In a Data Protection Strategy, a service level agreement (SLA) is generally an understanding between the IT staff and the party it is servicing. This could be between departments withing an enterprise, between a service provider and its client, and others.
The SLA should not only include a description of the services to be provided and their expected service levels, but also metrics by which the services are measured, the duties and responsibilities of each party, the remedies or penalties for breach, and a protocol for adding and removing metrics.
The SLA should be a written document which is signed off on by executive management. Otherwise it becomes a grey area, and in this case IT often loses.
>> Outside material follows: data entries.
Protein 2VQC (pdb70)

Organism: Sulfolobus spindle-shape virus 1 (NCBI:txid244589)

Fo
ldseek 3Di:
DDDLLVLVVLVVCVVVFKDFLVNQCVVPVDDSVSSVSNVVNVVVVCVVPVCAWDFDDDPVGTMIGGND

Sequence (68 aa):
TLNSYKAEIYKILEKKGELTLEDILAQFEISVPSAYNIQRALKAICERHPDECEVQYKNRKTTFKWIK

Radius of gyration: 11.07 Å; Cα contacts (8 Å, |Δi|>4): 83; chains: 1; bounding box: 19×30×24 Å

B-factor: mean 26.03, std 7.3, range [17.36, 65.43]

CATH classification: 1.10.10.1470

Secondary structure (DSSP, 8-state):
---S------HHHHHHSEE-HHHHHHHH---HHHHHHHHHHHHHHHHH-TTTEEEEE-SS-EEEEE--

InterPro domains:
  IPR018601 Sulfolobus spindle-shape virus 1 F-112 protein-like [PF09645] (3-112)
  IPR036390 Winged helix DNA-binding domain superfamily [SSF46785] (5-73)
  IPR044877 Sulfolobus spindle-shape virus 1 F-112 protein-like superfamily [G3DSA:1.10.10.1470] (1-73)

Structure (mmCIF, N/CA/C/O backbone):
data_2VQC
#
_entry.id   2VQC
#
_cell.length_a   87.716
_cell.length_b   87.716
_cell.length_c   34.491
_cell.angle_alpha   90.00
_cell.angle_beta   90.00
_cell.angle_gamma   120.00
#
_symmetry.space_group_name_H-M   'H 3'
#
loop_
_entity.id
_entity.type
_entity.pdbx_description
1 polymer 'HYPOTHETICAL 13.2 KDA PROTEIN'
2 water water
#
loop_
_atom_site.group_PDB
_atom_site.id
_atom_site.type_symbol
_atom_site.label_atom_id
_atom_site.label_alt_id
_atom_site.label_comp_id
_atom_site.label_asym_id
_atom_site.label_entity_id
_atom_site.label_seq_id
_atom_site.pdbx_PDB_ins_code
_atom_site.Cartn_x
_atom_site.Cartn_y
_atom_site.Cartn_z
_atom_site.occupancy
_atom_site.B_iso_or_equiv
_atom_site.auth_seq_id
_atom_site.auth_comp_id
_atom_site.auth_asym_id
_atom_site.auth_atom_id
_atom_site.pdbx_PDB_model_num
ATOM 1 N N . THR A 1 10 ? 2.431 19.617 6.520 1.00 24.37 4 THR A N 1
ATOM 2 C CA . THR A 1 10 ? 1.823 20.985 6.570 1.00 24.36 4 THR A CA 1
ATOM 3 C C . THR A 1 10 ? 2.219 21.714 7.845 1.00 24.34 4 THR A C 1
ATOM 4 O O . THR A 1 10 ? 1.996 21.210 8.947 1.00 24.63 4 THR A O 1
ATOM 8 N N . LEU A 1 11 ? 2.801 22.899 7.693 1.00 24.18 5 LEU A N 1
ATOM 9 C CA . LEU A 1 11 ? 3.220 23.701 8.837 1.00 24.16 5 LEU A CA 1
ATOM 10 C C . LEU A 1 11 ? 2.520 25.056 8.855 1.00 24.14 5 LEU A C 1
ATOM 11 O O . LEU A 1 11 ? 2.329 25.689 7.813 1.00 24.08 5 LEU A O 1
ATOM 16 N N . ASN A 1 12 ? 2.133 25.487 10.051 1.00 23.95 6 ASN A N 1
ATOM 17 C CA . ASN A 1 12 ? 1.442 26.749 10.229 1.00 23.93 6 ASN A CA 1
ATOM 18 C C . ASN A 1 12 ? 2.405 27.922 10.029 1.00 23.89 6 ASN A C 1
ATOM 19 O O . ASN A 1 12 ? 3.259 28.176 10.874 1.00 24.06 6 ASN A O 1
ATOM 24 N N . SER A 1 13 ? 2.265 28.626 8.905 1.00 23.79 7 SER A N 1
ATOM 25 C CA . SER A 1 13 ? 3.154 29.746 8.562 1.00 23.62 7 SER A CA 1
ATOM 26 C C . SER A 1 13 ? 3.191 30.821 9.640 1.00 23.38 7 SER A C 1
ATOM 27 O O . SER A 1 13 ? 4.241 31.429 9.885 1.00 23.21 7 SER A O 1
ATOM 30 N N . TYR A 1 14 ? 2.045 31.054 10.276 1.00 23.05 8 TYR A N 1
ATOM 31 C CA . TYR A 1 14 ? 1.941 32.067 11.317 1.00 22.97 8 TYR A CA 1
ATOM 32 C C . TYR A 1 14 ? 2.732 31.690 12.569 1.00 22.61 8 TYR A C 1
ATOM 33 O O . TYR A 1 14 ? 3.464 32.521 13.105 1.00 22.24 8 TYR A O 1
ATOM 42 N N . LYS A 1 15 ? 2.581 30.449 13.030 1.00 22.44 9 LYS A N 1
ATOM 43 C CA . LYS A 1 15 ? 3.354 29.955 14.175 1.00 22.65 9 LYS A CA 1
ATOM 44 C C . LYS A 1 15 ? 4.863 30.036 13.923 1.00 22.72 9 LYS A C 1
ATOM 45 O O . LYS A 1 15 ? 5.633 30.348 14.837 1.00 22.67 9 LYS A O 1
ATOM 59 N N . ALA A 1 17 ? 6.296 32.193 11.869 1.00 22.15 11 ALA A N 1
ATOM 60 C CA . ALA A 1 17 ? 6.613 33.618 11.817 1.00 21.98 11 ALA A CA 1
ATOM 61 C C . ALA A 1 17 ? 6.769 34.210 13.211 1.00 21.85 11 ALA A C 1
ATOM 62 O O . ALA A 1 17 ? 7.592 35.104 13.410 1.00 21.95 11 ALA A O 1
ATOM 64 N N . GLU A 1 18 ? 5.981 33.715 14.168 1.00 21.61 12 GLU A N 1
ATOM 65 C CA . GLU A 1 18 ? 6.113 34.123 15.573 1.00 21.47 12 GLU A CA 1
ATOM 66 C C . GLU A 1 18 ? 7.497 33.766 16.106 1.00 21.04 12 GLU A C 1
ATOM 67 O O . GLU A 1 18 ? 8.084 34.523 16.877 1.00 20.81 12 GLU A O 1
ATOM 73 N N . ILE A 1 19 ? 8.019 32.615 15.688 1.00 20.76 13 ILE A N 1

To define the right Data Protection strategy, several input variable need to be taken into account. Besides the technical numbers which we can measure with tooling, we need to define some functional requirements:
- Backup windows (e.g. what is the impact on the user’s experience, degraded system performance etc.)
- Backup frequency (e.g. every hour, once a day, etc. and its feasibility and impact)
- Backup copies (e.g. to comply to 3-2-1 or other policies, regulations, ransomware protection)
- Set specific timeframes for the data recovery based on the age of that data (e.g. data from yesterday restored from SAN will be faster than restoring 6-months old data from tape.)
- Define restore times (e.g. restoring a 500 TB database with additional transaction log reply is going to take time)
- Restore guarantees (e.g. do we guarantee the latest copy of data? Within which timeframe? Checked for corruption? Where do we restore to? In which order do we restore? etc.)
- Classification of data (e.g. by importance or confidentiality, where to store backups?, etc.)
- Compliance (e.g. comply with local law regulations, EU GDPR, audits, etc.)
- Governance (e.g. who has access to which data, encryption, etc.)
Next to the functional requirements, we also need to consider the impact of every possible scenario and to protect the business against disasters like:
- Ransomware attacks
- Data corruption
- Hardware failures
- Natural disasters (Fire, floods, storms, tsunamis, earthquakes, etc.)
Two of the important parameters that define a BCDR plan are the Recovery Point Objective (RPO) and Recovery Time Objective (RTO):
RPO limits how far to roll back in time, and defines the maximum allowable amount of lost data measured in time from a failure occurrence to the last valid backup.
E.g. for a banking system, 1 hour of data loss can be catastrophic as they operate live transactions. At a personal level, you can also think about RPO as the moment you saved a document you are working on for the last time. In case your system crashes and your progress is lost, how much of your work are you willing to lose before it affects you?
RTO is related to downtime and represents how long it takes to restore from the incident until normal operations are available to users
The truth is there is no one-size-fits-all solution for a business continuity plan and its metrics. Companies are different from one vertical to another, have different needs, and therefore they have different requirements for their recovery objectives. However, a common practice is to divide applications and services into different tiers and set recovery time and point objective (RTPO) values according to the service-level agreements (SLAs) the organization committed to.
For example, you can use a three-tier model:
- Tier-1: Mission-critical applications that require an RTPO of less than 15 minutes
- Tier-2: Business-critical applications that require RTO of 2 hours and RPO of 4 hours
- Tier-3: Non-critical applications that require RTO of 4 hours and RPO of 24 hours
It’s important to keep in mind that mission-critical, business-critical and non-critical applications vary across industries and each organization defines these tiers based on their operations and requirements.